Within the entries that follow, show each line where the word "Cytochrome" occurs.

*** Source data Section Begins ***

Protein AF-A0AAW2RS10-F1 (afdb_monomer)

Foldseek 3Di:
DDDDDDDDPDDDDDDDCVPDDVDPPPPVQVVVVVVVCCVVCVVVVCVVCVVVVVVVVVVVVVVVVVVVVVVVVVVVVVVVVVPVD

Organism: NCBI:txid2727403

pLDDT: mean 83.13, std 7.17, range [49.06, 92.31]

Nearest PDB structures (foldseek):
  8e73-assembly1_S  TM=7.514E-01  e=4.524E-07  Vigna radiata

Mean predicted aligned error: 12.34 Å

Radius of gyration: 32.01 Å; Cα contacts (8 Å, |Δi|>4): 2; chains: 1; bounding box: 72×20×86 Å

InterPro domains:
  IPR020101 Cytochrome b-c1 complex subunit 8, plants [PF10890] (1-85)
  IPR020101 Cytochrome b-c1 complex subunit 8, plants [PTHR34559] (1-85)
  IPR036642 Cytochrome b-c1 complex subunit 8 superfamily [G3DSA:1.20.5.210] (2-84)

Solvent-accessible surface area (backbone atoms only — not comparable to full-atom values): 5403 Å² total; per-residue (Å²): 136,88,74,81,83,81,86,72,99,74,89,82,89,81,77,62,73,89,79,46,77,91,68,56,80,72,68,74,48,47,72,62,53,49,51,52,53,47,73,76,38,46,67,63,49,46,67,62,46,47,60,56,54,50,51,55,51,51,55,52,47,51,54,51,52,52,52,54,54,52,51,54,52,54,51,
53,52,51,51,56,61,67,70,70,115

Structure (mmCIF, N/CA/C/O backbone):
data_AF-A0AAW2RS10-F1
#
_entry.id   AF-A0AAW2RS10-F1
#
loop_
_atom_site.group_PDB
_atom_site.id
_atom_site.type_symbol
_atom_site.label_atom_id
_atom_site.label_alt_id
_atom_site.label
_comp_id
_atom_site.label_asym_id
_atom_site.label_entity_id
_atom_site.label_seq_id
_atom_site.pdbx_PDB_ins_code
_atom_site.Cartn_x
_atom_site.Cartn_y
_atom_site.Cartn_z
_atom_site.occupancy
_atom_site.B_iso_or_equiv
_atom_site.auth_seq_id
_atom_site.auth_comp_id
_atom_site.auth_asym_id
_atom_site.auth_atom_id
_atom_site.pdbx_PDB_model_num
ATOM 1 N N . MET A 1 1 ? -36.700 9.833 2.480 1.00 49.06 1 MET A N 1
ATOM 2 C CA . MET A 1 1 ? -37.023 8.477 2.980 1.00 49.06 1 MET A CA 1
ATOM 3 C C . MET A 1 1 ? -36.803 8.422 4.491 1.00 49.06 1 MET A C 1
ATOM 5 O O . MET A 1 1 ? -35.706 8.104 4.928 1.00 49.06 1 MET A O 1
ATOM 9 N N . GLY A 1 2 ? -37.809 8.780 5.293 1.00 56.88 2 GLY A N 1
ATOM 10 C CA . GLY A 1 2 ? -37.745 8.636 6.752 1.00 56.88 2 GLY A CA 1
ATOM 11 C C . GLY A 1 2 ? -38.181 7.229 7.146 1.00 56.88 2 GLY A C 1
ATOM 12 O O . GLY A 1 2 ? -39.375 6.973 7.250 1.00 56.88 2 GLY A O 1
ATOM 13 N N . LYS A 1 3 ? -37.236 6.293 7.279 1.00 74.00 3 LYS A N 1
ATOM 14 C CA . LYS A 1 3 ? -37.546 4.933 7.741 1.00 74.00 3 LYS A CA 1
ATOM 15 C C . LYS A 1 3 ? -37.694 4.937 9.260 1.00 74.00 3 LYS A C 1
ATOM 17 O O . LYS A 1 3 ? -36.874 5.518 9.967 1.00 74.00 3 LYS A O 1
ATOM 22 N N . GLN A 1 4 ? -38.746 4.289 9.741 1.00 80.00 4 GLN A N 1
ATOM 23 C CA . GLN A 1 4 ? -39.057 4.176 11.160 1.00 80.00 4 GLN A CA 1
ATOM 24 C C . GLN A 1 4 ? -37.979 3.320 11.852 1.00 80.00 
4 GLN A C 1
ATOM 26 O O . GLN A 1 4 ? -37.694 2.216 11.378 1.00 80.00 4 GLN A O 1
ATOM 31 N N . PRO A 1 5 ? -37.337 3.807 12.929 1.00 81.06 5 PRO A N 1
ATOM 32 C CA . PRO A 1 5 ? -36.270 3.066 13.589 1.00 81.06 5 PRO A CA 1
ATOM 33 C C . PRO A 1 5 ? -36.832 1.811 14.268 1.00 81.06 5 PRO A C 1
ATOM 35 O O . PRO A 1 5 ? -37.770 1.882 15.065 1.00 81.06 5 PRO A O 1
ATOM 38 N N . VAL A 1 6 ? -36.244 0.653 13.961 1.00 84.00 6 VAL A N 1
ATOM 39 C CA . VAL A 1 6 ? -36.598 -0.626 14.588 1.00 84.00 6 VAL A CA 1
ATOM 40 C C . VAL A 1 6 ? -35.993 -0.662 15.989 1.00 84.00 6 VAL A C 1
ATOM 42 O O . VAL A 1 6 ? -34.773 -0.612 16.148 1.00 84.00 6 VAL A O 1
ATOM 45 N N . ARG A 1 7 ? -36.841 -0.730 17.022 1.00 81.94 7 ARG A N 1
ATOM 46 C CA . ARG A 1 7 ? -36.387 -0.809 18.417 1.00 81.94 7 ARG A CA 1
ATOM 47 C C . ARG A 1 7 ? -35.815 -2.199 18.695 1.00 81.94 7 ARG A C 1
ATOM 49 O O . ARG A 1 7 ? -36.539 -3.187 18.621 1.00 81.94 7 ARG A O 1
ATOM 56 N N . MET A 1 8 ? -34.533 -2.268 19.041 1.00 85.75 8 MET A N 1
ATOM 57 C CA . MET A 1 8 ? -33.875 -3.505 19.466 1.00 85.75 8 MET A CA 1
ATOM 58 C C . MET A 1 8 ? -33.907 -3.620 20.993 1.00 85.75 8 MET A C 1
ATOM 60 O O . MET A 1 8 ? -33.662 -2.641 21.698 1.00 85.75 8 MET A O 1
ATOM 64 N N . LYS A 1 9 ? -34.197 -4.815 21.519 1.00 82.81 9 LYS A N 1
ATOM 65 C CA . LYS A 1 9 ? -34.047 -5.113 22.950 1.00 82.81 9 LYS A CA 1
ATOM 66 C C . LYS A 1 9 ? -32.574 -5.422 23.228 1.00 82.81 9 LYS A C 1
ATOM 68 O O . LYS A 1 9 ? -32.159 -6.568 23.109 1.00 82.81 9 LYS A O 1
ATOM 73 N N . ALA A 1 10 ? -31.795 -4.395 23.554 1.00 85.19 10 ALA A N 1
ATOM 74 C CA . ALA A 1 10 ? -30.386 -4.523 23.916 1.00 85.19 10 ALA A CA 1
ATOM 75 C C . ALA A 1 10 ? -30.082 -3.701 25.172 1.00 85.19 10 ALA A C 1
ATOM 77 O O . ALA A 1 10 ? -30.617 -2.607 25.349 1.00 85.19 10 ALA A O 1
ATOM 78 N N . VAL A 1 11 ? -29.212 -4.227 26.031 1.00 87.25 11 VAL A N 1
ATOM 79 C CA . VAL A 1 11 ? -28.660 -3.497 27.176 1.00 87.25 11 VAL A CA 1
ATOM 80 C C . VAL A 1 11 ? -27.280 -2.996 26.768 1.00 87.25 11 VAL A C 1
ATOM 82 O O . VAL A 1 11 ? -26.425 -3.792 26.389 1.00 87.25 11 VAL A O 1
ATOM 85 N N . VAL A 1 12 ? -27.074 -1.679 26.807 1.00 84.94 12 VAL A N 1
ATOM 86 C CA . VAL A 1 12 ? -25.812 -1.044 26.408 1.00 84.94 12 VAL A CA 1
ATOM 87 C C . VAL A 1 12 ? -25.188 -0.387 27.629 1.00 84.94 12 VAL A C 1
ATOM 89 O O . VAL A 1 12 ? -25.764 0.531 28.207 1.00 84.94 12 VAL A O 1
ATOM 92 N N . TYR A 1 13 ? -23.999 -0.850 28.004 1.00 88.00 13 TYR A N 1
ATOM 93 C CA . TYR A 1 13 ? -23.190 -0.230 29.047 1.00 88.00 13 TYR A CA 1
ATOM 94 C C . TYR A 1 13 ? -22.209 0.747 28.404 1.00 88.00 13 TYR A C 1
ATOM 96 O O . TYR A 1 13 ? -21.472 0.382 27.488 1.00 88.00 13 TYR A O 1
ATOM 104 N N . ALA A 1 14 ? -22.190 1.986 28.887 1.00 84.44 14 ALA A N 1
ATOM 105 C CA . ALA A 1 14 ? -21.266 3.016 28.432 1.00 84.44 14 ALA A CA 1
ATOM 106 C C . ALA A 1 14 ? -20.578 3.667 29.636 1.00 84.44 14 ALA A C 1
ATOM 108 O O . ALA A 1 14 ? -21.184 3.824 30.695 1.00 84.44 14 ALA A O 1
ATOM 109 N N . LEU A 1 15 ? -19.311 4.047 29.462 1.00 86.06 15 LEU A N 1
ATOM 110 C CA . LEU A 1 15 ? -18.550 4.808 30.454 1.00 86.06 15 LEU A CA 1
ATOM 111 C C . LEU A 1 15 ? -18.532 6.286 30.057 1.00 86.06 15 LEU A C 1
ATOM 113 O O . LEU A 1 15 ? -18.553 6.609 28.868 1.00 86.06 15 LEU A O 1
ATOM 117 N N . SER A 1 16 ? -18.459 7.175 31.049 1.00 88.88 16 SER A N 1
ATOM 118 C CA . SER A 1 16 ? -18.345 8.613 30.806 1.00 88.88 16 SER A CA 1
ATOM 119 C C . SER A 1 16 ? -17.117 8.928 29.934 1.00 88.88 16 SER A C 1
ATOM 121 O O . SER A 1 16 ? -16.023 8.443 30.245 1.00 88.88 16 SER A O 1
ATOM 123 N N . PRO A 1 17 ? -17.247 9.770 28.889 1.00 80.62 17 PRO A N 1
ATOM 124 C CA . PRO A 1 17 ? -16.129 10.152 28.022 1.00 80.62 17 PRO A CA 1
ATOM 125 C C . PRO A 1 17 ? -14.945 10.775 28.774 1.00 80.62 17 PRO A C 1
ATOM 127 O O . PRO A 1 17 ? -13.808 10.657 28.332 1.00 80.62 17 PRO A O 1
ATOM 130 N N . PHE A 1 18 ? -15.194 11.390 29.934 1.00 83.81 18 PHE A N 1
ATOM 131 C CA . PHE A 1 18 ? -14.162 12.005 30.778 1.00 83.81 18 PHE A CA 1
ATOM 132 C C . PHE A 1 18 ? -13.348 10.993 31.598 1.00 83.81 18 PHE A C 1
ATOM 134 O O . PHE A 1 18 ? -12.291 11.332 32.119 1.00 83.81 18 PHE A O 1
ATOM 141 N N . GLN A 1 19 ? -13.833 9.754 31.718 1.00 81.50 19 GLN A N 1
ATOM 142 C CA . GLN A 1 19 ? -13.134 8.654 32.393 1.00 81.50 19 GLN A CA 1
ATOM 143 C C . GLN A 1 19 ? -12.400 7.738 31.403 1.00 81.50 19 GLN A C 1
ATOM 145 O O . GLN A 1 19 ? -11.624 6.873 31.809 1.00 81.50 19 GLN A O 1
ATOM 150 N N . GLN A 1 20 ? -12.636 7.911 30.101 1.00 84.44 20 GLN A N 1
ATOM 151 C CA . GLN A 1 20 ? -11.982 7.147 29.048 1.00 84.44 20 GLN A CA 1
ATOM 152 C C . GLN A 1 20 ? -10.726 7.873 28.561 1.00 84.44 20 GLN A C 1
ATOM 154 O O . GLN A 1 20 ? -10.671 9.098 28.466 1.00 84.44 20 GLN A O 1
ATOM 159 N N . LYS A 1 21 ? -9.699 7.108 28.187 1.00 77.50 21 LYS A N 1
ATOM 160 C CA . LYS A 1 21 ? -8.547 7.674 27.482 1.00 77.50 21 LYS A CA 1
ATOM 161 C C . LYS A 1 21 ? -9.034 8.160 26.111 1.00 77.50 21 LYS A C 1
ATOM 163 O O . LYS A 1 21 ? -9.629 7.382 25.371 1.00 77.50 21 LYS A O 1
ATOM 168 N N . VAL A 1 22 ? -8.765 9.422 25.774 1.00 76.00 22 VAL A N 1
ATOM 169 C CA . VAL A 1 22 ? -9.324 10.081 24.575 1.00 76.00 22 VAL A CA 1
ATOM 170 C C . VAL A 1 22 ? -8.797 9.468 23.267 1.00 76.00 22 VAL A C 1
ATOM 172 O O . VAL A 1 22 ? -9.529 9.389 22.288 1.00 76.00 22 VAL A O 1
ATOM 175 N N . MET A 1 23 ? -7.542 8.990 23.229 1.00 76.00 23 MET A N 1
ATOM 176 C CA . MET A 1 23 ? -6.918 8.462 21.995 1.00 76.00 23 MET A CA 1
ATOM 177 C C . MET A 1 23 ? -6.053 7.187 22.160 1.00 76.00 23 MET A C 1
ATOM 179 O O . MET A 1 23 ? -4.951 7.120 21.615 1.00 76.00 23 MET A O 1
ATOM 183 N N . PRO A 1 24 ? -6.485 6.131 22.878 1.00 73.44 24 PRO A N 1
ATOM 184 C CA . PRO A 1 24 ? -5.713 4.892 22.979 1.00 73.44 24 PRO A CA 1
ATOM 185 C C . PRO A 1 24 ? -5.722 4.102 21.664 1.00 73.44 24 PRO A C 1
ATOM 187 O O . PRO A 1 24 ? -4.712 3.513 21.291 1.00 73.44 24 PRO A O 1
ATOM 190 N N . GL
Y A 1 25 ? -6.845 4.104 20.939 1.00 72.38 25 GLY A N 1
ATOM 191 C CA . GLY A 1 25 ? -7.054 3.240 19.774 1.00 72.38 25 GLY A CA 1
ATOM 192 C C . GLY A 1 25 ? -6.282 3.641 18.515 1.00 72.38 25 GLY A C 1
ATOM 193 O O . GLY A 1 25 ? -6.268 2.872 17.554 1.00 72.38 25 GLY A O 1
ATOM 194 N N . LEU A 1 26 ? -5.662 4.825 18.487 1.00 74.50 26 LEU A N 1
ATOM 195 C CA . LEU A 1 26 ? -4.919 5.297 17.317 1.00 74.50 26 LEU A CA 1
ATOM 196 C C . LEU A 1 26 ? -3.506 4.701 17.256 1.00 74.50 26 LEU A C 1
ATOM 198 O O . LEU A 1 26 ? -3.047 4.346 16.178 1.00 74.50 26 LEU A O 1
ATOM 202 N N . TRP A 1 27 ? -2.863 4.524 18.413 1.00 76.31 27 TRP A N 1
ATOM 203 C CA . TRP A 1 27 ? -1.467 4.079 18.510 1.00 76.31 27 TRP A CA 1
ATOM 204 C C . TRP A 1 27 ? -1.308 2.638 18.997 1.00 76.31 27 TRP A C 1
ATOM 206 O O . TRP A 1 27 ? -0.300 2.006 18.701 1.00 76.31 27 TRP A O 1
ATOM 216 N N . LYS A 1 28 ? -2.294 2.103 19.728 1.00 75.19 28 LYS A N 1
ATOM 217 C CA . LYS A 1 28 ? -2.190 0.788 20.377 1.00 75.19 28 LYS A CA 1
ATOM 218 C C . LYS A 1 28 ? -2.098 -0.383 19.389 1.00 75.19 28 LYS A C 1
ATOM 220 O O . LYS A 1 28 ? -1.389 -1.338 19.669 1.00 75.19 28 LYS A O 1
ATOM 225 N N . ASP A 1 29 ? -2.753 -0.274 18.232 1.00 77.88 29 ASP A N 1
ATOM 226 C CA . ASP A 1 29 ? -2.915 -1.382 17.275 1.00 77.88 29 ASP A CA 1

*** Source data Section Ends ***

Response area.
  IPR020101 Cytochrome b-c1 complex subunit 8, plants [PF10890] (1-85)
  IPR020101 Cytochrome b-c1 complex subunit 8, plants [PTHR34559] (1-85)
  IPR036642 Cytochrome b-c1 complex subunit 8 superfamily [G3DSA:1.20.5.210] (2-84)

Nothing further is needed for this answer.